PostgreSQL is a powerful, open source database. Enterprises are increasingly migrating their workloads to Cloud SQL for PostgreSQL from other engines for a number of reasons, including price, performance and to escape vendor lock-in. A critical aspect of PostgreSQL is its Multiversion Concurrency Control (MVCC) implementation and the garbage collector which is called VACUUM. While VACUUM is a vast topic, the objective of this blog is to explain VACUUM internals in an easy to understand Q&A format.
Q. Who is the intended audience?
A. This blog post is intended for database administrators and developers who are curious to know the PostgreSQL MVCC and VACUUM internals.
Q. What is MVCC and why do we need VACUUM?
A. MVCC allows multiple transactions to read and write to the database concurrently without interfering with each other. The most important aspect of MVCC is that “readers never block writers” and “writers never block readers”. PostgreSQL achieves MVCC by creating a new version of a row.

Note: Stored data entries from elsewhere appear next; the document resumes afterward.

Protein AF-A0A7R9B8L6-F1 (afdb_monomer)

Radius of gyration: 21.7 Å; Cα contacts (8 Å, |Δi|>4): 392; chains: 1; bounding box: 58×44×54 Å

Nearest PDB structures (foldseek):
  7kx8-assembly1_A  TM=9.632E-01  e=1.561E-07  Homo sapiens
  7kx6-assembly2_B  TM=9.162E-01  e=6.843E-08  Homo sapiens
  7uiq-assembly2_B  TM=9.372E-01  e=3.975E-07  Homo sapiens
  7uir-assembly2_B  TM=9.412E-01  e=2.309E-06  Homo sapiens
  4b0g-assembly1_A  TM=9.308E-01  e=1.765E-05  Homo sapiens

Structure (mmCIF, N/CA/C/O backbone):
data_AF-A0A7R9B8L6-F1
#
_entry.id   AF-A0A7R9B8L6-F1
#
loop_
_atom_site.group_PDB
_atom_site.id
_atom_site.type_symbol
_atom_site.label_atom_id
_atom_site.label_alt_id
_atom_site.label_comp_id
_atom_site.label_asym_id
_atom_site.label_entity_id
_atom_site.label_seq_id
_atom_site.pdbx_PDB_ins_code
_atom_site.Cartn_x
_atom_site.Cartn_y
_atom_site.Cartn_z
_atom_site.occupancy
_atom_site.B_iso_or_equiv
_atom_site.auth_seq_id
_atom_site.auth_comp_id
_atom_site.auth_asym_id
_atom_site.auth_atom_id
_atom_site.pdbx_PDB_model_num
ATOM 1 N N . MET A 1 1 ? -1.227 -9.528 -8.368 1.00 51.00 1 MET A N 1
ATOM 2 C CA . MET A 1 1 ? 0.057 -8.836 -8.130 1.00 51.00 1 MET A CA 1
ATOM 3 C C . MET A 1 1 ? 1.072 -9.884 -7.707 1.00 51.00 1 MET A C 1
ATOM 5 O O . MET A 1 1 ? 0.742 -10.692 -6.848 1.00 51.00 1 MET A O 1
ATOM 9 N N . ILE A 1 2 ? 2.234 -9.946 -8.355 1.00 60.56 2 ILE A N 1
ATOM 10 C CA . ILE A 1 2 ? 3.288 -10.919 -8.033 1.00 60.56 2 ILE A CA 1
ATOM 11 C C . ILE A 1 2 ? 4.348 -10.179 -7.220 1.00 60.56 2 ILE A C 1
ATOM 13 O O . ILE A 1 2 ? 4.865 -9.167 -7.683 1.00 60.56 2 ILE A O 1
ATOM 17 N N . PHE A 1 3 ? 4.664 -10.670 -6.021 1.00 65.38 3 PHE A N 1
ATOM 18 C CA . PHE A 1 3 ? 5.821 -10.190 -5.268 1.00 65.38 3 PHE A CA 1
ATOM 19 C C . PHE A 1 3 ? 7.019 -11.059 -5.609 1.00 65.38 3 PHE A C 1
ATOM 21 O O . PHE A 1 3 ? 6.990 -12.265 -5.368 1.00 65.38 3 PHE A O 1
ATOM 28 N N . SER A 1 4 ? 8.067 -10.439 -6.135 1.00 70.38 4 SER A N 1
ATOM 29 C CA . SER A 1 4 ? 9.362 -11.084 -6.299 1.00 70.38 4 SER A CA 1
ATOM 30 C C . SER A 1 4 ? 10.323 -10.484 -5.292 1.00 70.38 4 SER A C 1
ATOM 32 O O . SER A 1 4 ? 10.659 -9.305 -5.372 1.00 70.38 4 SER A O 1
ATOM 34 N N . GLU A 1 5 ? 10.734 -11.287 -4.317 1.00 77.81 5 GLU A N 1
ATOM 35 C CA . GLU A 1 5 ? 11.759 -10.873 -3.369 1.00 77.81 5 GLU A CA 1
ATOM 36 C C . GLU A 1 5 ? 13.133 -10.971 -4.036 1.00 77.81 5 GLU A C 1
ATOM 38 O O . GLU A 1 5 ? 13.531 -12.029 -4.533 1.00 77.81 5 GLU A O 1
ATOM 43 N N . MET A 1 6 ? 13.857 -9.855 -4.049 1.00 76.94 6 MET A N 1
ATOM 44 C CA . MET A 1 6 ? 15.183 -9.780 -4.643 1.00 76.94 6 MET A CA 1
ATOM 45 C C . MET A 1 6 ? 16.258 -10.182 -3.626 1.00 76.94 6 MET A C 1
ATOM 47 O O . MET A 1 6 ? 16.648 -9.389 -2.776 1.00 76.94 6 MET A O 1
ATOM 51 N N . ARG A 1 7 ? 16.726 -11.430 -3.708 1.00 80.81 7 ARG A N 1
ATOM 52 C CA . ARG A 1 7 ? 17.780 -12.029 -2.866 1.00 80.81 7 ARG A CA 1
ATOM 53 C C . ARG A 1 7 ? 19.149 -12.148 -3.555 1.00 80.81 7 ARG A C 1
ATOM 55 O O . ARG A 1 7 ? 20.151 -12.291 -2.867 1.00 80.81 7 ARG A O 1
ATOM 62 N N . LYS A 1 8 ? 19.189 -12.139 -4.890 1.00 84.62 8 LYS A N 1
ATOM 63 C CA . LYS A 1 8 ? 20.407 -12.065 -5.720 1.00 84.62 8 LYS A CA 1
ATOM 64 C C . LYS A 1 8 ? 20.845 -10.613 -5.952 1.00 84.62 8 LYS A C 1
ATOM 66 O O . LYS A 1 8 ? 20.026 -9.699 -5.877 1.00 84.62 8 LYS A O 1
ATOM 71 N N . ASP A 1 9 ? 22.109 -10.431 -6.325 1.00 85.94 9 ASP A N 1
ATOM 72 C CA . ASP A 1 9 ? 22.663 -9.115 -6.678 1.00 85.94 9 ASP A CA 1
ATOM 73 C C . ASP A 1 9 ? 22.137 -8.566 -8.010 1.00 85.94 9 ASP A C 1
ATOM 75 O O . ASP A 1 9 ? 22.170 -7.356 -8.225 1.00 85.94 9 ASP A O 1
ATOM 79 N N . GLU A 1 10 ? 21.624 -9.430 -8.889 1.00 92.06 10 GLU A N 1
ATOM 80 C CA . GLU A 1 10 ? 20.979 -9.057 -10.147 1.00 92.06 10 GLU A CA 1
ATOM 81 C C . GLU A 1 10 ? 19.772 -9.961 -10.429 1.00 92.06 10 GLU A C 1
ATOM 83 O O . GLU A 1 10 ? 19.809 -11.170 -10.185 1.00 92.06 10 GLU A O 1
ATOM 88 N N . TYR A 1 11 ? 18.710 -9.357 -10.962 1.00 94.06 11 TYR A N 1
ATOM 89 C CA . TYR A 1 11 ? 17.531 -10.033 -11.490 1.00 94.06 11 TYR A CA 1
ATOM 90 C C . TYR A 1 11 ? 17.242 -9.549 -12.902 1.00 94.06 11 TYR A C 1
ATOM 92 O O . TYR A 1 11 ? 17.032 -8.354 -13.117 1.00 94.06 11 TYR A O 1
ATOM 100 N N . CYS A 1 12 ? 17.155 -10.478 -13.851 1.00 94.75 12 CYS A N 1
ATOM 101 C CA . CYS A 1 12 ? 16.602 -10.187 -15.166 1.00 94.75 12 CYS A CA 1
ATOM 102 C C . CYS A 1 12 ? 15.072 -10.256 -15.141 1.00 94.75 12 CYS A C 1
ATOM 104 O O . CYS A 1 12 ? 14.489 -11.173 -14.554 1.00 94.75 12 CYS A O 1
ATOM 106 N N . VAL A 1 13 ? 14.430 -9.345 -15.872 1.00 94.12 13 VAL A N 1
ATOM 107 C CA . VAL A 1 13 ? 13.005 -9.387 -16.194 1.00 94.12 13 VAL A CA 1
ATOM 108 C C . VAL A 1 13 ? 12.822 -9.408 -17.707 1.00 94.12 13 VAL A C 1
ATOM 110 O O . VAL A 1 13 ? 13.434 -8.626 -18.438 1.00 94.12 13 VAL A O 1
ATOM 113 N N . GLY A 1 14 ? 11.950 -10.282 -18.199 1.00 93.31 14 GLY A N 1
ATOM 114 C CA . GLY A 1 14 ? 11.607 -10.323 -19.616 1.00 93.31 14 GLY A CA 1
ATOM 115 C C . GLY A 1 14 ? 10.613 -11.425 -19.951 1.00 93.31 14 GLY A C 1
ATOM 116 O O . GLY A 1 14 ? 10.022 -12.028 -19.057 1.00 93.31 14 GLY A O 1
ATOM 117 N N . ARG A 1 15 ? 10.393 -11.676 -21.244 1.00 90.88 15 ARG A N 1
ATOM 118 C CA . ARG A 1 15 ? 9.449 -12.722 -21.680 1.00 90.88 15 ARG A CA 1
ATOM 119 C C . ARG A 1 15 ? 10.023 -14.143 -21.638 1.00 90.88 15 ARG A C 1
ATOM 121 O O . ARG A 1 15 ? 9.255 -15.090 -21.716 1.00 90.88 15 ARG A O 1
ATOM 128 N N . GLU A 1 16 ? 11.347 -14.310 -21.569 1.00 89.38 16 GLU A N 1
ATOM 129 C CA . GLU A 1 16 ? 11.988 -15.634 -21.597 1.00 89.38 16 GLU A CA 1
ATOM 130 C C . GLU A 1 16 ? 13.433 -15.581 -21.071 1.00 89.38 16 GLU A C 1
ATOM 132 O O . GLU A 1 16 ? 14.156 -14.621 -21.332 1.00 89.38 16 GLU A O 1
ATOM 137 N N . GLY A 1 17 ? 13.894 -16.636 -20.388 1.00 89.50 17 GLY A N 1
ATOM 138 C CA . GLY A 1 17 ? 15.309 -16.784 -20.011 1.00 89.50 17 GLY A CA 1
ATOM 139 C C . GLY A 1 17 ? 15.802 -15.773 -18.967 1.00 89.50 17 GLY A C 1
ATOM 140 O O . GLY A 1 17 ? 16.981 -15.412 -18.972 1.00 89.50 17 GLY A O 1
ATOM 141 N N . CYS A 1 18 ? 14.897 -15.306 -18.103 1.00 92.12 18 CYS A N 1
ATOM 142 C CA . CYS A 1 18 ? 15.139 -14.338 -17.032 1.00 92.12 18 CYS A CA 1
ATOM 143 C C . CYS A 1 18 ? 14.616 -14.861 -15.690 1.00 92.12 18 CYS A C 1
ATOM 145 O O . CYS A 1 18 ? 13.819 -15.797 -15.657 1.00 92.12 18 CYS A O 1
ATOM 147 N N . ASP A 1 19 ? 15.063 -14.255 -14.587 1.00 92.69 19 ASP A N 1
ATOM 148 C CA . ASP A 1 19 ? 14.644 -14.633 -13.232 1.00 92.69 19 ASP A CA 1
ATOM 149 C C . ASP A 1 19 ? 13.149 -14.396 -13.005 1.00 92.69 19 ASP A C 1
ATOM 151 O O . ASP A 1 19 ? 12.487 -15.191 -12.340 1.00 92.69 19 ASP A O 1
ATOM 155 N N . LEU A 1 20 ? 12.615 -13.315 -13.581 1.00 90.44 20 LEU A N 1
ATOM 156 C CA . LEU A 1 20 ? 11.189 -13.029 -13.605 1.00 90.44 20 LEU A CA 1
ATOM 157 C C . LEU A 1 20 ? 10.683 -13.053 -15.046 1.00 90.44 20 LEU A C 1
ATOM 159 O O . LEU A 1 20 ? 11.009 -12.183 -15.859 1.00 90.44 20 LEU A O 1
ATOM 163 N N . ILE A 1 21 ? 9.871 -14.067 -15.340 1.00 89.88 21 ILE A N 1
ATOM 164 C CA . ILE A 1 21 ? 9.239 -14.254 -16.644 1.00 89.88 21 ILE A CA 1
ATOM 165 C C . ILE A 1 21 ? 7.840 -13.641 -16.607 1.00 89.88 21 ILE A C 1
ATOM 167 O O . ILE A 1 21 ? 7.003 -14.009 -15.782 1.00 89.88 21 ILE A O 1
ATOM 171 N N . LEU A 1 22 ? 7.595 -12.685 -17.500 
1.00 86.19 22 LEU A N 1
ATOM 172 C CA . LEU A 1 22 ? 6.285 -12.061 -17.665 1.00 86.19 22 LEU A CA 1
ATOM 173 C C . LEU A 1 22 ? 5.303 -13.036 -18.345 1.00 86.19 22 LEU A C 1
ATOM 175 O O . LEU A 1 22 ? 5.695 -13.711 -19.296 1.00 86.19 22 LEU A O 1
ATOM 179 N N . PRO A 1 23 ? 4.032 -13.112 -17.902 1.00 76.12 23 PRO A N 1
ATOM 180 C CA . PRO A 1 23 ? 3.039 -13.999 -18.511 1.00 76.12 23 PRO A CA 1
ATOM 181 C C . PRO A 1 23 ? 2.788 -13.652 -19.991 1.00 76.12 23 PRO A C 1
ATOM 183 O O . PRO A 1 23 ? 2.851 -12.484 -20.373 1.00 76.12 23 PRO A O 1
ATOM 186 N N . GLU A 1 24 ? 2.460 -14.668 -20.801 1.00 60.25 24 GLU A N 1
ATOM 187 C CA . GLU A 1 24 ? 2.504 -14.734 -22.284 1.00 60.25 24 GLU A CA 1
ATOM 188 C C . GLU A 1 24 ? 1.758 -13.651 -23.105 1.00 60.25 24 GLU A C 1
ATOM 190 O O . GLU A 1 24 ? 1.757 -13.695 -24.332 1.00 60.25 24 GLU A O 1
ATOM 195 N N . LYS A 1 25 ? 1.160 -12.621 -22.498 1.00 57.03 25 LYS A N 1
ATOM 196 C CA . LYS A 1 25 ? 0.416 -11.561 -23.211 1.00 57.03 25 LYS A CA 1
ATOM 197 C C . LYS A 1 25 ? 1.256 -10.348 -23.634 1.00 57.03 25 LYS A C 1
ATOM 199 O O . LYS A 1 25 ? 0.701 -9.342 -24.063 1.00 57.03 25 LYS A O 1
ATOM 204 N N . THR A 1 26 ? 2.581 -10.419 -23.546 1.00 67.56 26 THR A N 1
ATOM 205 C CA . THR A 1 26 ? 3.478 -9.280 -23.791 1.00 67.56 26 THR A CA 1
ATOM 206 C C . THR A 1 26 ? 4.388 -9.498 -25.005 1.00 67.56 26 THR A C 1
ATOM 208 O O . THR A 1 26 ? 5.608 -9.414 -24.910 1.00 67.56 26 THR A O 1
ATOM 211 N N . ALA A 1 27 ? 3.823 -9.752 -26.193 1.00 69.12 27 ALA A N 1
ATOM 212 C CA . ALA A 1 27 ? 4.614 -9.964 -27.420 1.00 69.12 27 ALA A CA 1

Once the updating transaction commits, it makes the new row visible to all new transactions that start after that point, while existing transactions continue to see the old row. PostgreSQL keeps all the row versions in the table data structure. It means an UPDATE query keeps the existing row version (a.k.a. dead tuple) and creates a new version with updated data. Similarly a DELETE query on a row marks that as a dead tuple but does not physically remove it. PostgreSQL keeps track of all these versioned rows and their visibility w.r.t. to a transaction with two columns, xmin and xmax stored in each row.
xmin – defines the transaction id that inserts the tuple.

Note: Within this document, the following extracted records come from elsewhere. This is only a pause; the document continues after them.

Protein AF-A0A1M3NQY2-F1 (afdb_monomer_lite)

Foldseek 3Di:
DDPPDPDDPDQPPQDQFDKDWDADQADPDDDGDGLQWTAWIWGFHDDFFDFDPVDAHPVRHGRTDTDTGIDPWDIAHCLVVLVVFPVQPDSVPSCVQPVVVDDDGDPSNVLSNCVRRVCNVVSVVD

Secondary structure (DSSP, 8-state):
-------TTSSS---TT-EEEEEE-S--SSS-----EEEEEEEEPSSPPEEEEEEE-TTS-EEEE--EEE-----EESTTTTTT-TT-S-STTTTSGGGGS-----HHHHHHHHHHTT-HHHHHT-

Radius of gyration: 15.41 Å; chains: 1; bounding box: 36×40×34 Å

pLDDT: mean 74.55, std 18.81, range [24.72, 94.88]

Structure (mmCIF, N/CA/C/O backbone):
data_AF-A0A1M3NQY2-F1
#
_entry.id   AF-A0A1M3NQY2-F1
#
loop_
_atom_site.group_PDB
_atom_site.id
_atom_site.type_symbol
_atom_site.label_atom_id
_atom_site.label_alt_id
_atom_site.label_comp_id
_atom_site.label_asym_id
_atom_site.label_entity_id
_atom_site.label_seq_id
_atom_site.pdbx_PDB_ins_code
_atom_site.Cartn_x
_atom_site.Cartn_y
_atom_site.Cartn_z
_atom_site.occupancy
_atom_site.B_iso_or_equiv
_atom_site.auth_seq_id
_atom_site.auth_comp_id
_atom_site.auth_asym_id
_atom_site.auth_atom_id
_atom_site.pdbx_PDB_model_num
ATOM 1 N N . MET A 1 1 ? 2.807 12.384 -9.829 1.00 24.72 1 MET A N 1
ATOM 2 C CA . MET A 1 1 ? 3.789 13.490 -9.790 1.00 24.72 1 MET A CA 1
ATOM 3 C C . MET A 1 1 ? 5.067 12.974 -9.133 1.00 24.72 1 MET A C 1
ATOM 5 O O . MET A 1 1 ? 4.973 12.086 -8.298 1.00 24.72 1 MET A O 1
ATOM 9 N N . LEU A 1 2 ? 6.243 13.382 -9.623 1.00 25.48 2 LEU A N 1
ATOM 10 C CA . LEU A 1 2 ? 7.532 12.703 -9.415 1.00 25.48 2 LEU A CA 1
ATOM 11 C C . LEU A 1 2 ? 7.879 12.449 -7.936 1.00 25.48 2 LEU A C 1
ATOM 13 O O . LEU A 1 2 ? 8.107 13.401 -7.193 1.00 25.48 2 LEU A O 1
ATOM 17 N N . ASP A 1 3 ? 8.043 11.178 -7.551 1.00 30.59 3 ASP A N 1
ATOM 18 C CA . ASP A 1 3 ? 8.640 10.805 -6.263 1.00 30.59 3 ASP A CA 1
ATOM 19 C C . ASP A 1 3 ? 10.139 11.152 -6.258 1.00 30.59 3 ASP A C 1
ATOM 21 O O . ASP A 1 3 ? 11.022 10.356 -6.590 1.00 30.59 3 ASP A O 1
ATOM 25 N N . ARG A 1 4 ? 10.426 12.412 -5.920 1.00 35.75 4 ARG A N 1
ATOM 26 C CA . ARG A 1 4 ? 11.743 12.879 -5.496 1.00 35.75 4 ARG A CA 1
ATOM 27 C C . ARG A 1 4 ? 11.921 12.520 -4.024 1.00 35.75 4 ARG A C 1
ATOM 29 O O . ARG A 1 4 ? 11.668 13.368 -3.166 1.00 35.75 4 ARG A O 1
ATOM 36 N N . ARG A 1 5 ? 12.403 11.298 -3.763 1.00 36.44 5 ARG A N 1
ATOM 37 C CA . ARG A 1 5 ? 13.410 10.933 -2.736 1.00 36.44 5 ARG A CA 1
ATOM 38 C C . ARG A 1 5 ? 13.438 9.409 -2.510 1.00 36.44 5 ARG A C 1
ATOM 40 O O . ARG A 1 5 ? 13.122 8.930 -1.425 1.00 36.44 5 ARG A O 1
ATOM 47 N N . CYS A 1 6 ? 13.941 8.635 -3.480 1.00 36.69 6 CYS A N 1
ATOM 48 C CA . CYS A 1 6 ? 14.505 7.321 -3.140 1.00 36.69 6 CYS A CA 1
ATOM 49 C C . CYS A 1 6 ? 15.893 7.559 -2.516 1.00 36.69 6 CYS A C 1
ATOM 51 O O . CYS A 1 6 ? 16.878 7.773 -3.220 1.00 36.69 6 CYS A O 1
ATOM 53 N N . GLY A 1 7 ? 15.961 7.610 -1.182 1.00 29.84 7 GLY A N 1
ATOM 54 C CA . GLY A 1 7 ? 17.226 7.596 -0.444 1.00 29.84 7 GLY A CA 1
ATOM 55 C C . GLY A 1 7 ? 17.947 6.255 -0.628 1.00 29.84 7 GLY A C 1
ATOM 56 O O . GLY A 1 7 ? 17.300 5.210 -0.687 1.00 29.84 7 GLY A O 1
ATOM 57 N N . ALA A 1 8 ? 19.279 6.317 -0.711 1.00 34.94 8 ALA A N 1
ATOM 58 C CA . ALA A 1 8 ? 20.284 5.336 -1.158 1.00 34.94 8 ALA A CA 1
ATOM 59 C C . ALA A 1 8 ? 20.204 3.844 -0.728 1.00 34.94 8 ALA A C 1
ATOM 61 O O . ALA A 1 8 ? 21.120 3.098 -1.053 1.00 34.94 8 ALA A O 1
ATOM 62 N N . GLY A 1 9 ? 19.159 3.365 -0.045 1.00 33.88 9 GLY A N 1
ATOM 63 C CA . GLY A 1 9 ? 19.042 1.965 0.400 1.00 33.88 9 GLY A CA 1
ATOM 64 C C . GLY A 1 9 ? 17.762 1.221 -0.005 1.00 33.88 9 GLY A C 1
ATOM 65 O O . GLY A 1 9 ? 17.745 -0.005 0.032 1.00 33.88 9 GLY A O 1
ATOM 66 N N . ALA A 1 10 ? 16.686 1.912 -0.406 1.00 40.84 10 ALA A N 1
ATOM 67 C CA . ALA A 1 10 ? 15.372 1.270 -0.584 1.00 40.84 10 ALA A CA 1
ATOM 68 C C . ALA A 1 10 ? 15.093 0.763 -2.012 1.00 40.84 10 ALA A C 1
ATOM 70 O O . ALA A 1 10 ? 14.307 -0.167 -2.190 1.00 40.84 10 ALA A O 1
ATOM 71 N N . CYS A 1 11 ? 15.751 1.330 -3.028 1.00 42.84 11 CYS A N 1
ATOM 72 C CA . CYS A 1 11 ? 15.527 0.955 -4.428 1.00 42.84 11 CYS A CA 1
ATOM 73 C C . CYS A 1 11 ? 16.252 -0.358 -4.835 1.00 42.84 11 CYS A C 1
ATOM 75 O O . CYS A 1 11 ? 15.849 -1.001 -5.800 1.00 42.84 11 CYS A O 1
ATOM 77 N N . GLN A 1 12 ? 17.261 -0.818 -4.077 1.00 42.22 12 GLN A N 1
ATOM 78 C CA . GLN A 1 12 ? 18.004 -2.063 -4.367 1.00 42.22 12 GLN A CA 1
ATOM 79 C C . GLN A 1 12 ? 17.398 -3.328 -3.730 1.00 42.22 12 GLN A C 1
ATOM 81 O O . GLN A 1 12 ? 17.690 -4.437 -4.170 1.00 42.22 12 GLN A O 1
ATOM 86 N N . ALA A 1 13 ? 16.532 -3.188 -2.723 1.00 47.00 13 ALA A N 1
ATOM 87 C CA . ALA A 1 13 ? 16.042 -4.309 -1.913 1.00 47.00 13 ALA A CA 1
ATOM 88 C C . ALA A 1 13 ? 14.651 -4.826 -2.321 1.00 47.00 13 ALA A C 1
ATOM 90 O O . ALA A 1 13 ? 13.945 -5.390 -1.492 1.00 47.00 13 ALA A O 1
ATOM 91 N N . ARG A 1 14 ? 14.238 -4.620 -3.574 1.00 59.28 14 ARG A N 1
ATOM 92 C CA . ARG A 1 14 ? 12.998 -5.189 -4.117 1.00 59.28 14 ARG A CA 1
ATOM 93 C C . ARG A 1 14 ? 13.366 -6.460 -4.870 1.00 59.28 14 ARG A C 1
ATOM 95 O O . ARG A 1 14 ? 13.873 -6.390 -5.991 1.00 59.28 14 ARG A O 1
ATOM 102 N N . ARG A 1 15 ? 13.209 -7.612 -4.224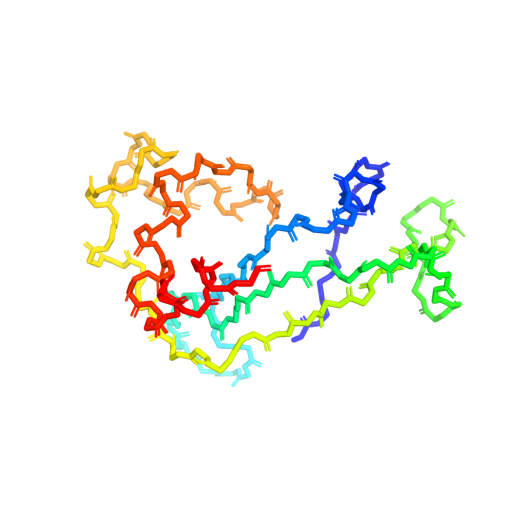 1.00 63.56 15 ARG A N 1
ATOM 103 C CA . ARG A 1 15 ? 13.449 -8.909 -4.857 1.00 63.56 15 ARG A CA 1
ATOM 104 C C . ARG A 1 15 ? 12.352 -9.161 -5.897 1.00 63.56 15 ARG A C 1
ATOM 106 O O . ARG A 1 15 ? 11.218 -8.713 -5.711 1.00 63.56 15 ARG A O 1
ATOM 113 N N . PRO A 1 16 ? 12.663 -9.860 -6.999 1.00 69.56 16 PRO A N 1
ATOM 114 C CA . PRO A 1 16 ? 11.639 -10.434 -7.859 1.00 69.56 16 PRO A CA 1
ATOM 115 C C . PRO A 1 16 ? 10.566 -11.140 -7.031 1.00 69.56 16 PRO A C 1
ATOM 117 O O . PRO A 1 16 ? 10.886 -11.960 -6.173 1.00 69.56 16 PRO A O 1
ATOM 120 N N . GLY A 1 17 ? 9.305 -10.802 -7.282 1.00 74.38 17 GLY A N 1
ATOM 121 C CA . GLY A 1 17 ? 8.166 -11.354 -6.561 1.00 74.38 17 GLY A CA 1
ATOM 122 C C . GLY A 1 17 ? 7.713 -10.572 -5.329 1.00 74.38 17 GLY A C 1
ATOM 123 O O . GLY A 1 17 ? 6.649 -10.891 -4.807 1.00 74.38 17 GLY A O 1
ATOM 124 N N . ASP A 1 18 ? 8.436 -9.532 -4.905 1.00 82.88 18 ASP A N 1
ATOM 125 C CA . ASP A 1 18 ? 7.963 -8.648 -3.839 1.00 82.88 18 ASP A CA 1
ATOM 126 C C . ASP A 1 18 ? 6.698 -7.899 -4.272 1.00 82.88 18 ASP A C 1
ATOM 128 O O . ASP A 1 18 ? 6.589 -7.420 -5.404 1.00 82.88 18 ASP A O 1
ATOM 132 N N . LEU A 1 19 ? 5.761 -7.740 -3.342 1.00 86.69 19 LEU A N 1
ATOM 133 C CA . LEU A 1 19 ? 4.544 -6.968 -3.554 1.00 86.69 19 LEU A CA 1
ATOM 134 C C . LEU A 1 19 ? 4.745 -5.516 -3.106 1.00 86.69 19 LEU A C 1
ATOM 136 O O . LEU A 1 19 ? 5.399 -5.236 -2.099 1.00 86.69 19 LEU A O 1
ATOM 140 N N . ILE A 1 20 ? 4.178 -4.579 -3.860 1.00 89.06 20 ILE A N 1
ATOM 141 C CA . ILE A 1 20 ? 4.197 -3.149 -3.561 1.00 89.06 20 ILE A CA 1
ATOM 142 C C . ILE A 1 20 ? 2.776 -2.595 -3.599 1.00 89.06 20 ILE A C 1
ATOM 144 O O . ILE A 1 20 ? 1.966 -2.996 -4.429 1.00 89.06 20 ILE A O 1
ATOM 148 N N . VAL A 1 21 ? 2.495 -1.636 -2.723 1.00 90.31 21 VAL A N 1
ATOM 149 C CA . VAL A 1 21 ? 1.297 -0.804 -2.770 1.00 90.31 21 VAL A CA 1
ATOM 150 C C . VAL A 1 21 ? 1.694 0.671 -2.713 1.00 90.31 21 VAL A C 1
ATOM 152 O O . VAL A 1 21 ? 2.611 1.045 -1.979 1.00 90.31 21 VAL A O 1
ATOM 155 N N . TYR A 1 22 ? 1.012 1.501 -3.495 1.00 89.81 22 TYR A N 1
ATOM 156 C CA . TYR A 1 22 ? 1.135 2.952 -3.478 1.00 89.81 22 TYR A CA 1
ATOM 157 C C . TYR A 1 22 ? 0.013 3.585 -2.663 1.00 89.81 22 TYR A C 1
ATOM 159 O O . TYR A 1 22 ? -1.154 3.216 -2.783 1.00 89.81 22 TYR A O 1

xmax – defines the transaction id that deletes the tuple.
If there are lots of updates and deletes, it may result in a higher number of dead tuples, which increases storage usage and also impacts query performance. VACUUMing a table reclaims the space occupied by those dead tuples. It also does transaction ID freezing to avoid transaction wraparound. The VACUUM operation is run in the background by an autovacuum launcher process, but we can also run it manually with the VACUUM command.
Q. What is the transaction wraparound?
A. The xmin and xmax columns are of fixed size of 4 bytes, which allows it to store a maximum transaction ID of 2^32 – 1, or approximately 4 billion and hence transactions id need to be recycled with more transactions coming onto a busy database. PostgreSQL autovacuum continuously checks for tables where transaction id age crosses a threshold limit (controlled by autovacuum_freeze_max_age flag) and runs a freeze operation on it. We can also run a manual freeze job in an emergency situation.
Q. What is a visibility map?
A. Each heap relation has a Visibility Map (VM) to keep track of which pages have been modified since the last VACUUM. The visibility map stores two bits per heap page. The first bit, if set, indicates that the tuples on this page are visible to all sessions, or in other words that the page does not contain any tuples that need to be vacuumed. This information can be used by index-only scans to answer queries using only the index tuple and avoids the need to visit the tuple in the heap table to check for visibility. The second bit, if set, means that all tuples on the page have been frozen. That means that even an anti-wraparound VACUUM need not to revisit the page. The VM helps in speeding up the autovacuum/vacuum process for a table.
Q. Does the VACUUM process always clean up dead tuples or freeze transactions?
A. If there are blockers for a VACUUM process, it will not be able to clean up all the dead tuples or freeze transactions. For example, the blocker can be a long running transaction on either a writer instance or a replica, abandoned replication slots, or orphaned prepared transactions.You can follow the Cloud SQL documentation to identify the blocker and remove it.
Q. What is the impact on the database if the VACUUM is not running or is stuck?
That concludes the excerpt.